Dataset records:
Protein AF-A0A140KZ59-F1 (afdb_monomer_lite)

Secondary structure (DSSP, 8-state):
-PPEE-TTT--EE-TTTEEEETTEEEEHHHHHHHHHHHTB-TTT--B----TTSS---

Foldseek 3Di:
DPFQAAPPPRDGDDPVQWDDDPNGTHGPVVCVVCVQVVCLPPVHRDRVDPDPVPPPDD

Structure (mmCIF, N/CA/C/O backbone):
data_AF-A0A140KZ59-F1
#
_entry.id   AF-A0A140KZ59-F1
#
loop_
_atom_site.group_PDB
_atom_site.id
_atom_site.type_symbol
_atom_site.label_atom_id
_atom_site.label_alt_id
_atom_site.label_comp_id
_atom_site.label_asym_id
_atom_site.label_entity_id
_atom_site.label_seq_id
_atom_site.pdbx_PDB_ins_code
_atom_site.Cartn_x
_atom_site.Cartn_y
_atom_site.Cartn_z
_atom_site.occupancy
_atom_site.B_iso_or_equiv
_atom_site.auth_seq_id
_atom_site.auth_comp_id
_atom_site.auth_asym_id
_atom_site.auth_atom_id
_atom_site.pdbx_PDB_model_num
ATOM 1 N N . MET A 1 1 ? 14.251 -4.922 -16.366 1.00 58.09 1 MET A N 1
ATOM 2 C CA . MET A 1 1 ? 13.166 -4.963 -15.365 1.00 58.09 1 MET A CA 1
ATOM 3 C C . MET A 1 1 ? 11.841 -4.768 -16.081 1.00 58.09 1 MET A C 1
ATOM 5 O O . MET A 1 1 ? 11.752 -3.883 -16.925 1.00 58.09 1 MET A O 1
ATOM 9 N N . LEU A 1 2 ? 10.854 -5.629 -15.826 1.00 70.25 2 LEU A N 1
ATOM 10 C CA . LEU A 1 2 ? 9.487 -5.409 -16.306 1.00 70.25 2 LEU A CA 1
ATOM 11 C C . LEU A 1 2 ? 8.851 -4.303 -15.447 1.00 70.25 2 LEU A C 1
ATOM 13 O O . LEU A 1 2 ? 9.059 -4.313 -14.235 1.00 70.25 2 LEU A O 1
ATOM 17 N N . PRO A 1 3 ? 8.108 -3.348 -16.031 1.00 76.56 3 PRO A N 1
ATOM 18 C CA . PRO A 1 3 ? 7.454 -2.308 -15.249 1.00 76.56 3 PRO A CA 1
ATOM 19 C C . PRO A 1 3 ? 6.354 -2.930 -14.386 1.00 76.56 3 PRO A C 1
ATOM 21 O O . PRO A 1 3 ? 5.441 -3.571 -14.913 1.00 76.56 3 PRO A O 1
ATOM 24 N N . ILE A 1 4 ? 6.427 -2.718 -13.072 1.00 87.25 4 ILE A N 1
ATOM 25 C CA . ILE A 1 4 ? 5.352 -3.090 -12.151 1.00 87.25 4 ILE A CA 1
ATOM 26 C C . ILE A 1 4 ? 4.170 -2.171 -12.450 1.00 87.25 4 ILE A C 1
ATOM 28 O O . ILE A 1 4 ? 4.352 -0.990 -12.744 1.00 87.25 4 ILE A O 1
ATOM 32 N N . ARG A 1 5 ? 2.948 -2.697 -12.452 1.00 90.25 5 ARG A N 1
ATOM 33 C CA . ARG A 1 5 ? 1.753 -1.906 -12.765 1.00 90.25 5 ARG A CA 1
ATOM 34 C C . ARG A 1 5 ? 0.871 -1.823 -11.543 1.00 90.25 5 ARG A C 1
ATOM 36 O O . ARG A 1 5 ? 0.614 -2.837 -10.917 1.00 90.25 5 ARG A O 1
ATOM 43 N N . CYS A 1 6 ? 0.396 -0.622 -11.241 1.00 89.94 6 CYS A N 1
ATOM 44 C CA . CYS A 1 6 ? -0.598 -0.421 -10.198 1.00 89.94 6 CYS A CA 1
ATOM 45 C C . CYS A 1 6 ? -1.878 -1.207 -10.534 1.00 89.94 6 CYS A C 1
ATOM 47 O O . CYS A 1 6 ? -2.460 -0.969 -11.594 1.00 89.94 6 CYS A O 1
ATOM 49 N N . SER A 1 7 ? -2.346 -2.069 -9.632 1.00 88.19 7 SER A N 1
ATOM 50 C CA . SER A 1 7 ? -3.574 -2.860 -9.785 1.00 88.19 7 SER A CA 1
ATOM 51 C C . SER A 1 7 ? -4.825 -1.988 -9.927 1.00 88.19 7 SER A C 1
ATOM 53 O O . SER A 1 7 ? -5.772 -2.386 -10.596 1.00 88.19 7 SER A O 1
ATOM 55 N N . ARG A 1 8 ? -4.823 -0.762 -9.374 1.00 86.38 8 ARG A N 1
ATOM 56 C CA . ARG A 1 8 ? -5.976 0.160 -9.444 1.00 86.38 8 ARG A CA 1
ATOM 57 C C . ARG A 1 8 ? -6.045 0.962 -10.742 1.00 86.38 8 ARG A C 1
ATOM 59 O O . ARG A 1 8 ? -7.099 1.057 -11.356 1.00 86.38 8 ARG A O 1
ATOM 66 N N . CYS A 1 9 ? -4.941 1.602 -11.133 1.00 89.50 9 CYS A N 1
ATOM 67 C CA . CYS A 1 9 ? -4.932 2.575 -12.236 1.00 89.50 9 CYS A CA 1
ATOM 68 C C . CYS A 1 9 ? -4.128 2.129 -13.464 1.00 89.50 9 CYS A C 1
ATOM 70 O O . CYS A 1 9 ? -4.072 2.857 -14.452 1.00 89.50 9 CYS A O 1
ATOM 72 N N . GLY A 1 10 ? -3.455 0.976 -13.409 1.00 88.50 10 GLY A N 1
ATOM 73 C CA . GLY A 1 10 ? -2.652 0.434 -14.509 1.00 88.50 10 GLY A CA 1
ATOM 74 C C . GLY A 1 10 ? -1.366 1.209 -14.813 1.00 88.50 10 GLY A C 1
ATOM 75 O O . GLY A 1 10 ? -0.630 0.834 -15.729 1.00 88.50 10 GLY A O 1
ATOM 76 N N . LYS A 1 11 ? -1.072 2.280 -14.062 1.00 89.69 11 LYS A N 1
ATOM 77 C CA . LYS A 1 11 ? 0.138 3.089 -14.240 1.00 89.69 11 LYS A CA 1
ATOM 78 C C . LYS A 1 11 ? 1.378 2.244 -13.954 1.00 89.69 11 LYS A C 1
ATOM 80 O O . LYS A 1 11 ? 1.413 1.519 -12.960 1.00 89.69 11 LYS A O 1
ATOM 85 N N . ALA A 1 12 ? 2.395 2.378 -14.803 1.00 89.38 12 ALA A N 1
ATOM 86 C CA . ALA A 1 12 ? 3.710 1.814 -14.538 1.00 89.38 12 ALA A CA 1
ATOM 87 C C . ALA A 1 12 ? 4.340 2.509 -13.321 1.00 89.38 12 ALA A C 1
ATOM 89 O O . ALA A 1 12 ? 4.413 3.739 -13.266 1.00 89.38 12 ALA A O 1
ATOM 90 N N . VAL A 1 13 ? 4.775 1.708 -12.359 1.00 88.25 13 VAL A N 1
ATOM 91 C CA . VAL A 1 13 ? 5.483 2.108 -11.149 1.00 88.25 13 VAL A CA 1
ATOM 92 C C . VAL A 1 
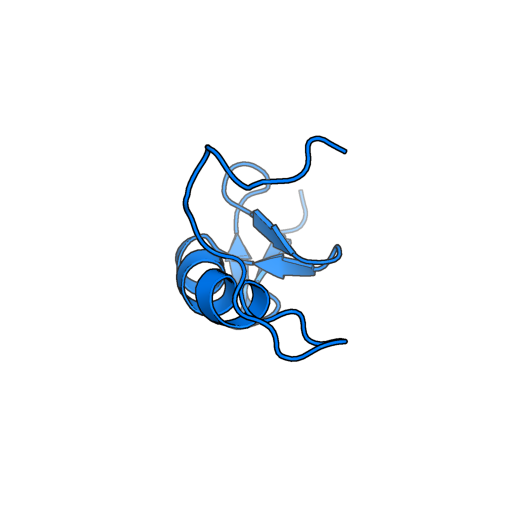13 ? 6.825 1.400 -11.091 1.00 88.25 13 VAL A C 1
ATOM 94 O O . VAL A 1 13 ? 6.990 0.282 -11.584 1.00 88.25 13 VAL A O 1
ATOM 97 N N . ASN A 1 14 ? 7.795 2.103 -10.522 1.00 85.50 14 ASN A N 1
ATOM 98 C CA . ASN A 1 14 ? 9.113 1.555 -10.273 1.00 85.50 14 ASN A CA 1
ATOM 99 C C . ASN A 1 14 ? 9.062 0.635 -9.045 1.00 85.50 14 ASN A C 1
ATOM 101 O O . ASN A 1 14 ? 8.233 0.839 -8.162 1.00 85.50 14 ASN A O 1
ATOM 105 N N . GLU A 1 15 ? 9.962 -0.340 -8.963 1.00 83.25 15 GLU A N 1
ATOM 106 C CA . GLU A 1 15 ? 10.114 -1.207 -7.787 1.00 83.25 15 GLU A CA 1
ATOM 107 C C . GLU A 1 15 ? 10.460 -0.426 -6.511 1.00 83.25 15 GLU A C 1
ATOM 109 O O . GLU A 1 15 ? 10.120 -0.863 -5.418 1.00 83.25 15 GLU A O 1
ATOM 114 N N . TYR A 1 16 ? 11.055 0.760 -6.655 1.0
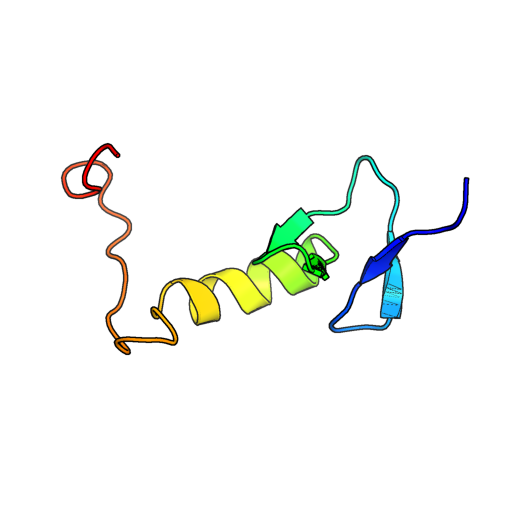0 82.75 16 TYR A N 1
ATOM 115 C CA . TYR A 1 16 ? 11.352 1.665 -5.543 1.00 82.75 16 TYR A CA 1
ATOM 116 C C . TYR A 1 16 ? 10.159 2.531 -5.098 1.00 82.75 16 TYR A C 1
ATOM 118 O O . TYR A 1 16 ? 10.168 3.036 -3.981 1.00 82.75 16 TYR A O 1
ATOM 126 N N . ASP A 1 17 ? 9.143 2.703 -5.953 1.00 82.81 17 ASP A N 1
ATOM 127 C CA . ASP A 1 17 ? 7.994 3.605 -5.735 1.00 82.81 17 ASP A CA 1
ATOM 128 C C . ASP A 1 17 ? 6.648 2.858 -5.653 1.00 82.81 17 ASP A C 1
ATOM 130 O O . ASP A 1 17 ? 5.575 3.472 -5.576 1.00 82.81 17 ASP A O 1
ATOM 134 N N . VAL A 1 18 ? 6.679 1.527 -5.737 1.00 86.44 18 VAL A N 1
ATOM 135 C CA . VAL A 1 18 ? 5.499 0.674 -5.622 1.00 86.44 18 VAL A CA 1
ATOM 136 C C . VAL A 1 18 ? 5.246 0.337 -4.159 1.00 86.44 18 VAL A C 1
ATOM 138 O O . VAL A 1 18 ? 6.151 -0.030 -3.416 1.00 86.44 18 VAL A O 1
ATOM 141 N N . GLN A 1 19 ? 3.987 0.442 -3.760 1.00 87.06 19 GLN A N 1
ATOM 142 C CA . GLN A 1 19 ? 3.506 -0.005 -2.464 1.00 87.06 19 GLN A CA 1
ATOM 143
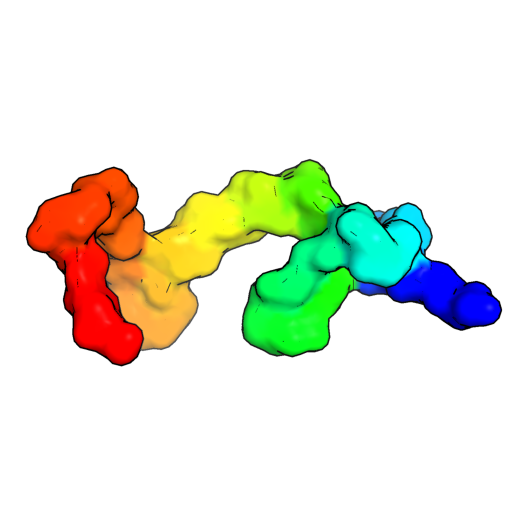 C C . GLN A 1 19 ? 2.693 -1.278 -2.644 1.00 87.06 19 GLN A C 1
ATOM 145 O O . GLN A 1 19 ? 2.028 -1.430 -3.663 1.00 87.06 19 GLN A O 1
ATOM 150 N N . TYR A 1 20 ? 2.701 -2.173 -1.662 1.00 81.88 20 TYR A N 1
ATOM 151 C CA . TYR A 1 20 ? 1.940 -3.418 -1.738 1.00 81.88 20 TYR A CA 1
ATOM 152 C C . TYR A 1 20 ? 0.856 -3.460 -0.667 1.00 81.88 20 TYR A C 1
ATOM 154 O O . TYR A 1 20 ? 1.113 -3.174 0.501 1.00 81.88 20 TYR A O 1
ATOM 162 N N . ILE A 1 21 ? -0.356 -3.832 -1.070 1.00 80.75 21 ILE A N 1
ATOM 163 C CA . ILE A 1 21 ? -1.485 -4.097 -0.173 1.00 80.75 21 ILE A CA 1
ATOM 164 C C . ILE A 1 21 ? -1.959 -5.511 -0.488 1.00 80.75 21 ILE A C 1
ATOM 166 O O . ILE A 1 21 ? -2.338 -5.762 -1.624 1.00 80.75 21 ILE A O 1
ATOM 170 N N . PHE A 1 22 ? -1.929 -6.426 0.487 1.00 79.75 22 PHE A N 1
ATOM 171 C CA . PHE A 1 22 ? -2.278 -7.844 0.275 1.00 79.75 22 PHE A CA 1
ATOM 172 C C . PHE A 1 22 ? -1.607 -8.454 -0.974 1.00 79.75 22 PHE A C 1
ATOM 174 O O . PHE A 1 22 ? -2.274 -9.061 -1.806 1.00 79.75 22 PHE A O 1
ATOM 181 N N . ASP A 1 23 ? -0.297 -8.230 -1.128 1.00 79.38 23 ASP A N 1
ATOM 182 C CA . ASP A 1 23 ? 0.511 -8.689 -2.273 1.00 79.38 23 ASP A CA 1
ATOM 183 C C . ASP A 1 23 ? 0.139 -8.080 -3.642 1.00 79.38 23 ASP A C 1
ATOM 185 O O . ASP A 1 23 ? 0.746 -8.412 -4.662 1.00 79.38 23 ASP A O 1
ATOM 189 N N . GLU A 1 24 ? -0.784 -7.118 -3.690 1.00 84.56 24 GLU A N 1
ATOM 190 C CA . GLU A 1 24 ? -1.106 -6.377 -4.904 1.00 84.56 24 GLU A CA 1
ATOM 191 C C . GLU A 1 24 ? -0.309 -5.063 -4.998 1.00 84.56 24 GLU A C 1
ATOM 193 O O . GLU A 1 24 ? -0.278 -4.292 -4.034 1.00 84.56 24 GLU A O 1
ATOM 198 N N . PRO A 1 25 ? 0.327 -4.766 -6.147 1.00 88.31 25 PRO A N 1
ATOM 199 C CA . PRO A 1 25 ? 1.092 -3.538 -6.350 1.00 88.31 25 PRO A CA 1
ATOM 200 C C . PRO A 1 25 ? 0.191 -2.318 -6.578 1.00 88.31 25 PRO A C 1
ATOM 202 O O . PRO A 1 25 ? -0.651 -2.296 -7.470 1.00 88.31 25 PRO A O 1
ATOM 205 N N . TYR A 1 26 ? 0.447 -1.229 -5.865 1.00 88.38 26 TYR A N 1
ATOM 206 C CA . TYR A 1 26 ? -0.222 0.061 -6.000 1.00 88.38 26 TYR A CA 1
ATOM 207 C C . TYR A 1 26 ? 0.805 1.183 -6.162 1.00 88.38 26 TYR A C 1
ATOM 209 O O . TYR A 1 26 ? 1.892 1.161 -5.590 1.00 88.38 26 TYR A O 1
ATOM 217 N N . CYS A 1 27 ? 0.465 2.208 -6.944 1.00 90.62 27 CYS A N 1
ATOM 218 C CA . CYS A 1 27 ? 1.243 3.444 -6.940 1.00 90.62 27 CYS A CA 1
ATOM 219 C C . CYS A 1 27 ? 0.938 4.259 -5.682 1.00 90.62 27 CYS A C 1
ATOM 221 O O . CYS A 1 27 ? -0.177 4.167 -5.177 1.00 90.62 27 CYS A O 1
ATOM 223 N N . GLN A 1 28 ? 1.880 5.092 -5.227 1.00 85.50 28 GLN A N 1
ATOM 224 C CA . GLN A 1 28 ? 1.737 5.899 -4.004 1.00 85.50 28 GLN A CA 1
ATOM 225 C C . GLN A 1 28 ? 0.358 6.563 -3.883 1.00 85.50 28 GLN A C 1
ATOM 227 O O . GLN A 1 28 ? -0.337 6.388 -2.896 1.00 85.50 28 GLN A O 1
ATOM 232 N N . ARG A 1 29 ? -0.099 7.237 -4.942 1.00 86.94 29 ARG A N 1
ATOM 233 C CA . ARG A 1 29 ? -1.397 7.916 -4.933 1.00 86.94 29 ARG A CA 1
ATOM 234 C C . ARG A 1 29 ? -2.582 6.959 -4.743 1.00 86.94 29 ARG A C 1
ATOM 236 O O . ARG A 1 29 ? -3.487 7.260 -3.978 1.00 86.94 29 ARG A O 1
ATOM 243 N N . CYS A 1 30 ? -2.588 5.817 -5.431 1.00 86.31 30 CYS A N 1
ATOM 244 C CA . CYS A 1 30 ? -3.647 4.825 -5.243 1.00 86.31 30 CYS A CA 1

**Activity**
All lines above from the one with "ATOM 47 O O" to the one with "ATOM 53 O O", inclusive, should be copied exactly, and no other lines.

**Result**
ATOM 47 O O . CYS A 1 6 ? -2.460 -0.969 -11.594 1.00 89.94 6 CYS A O 1
ATOM 49 N N . SER A 1 7 ? -2.346 -2.069 -9.632 1.00 88.19 7 SER A N 1
ATOM 50 C CA . SER A 1 7 ? -3.574 -2.860 -9.785 1.00 88.19 7 SER A CA 1
ATOM 51 C C . SER A 1 7 ? -4.825 -1.988 -9.927 1.00 88.19 7 SER A C 1
ATOM 53 O O . SER A 1 7 ? -5.772 -2.386 -10.596 1.00 88.19 7 SER A O 1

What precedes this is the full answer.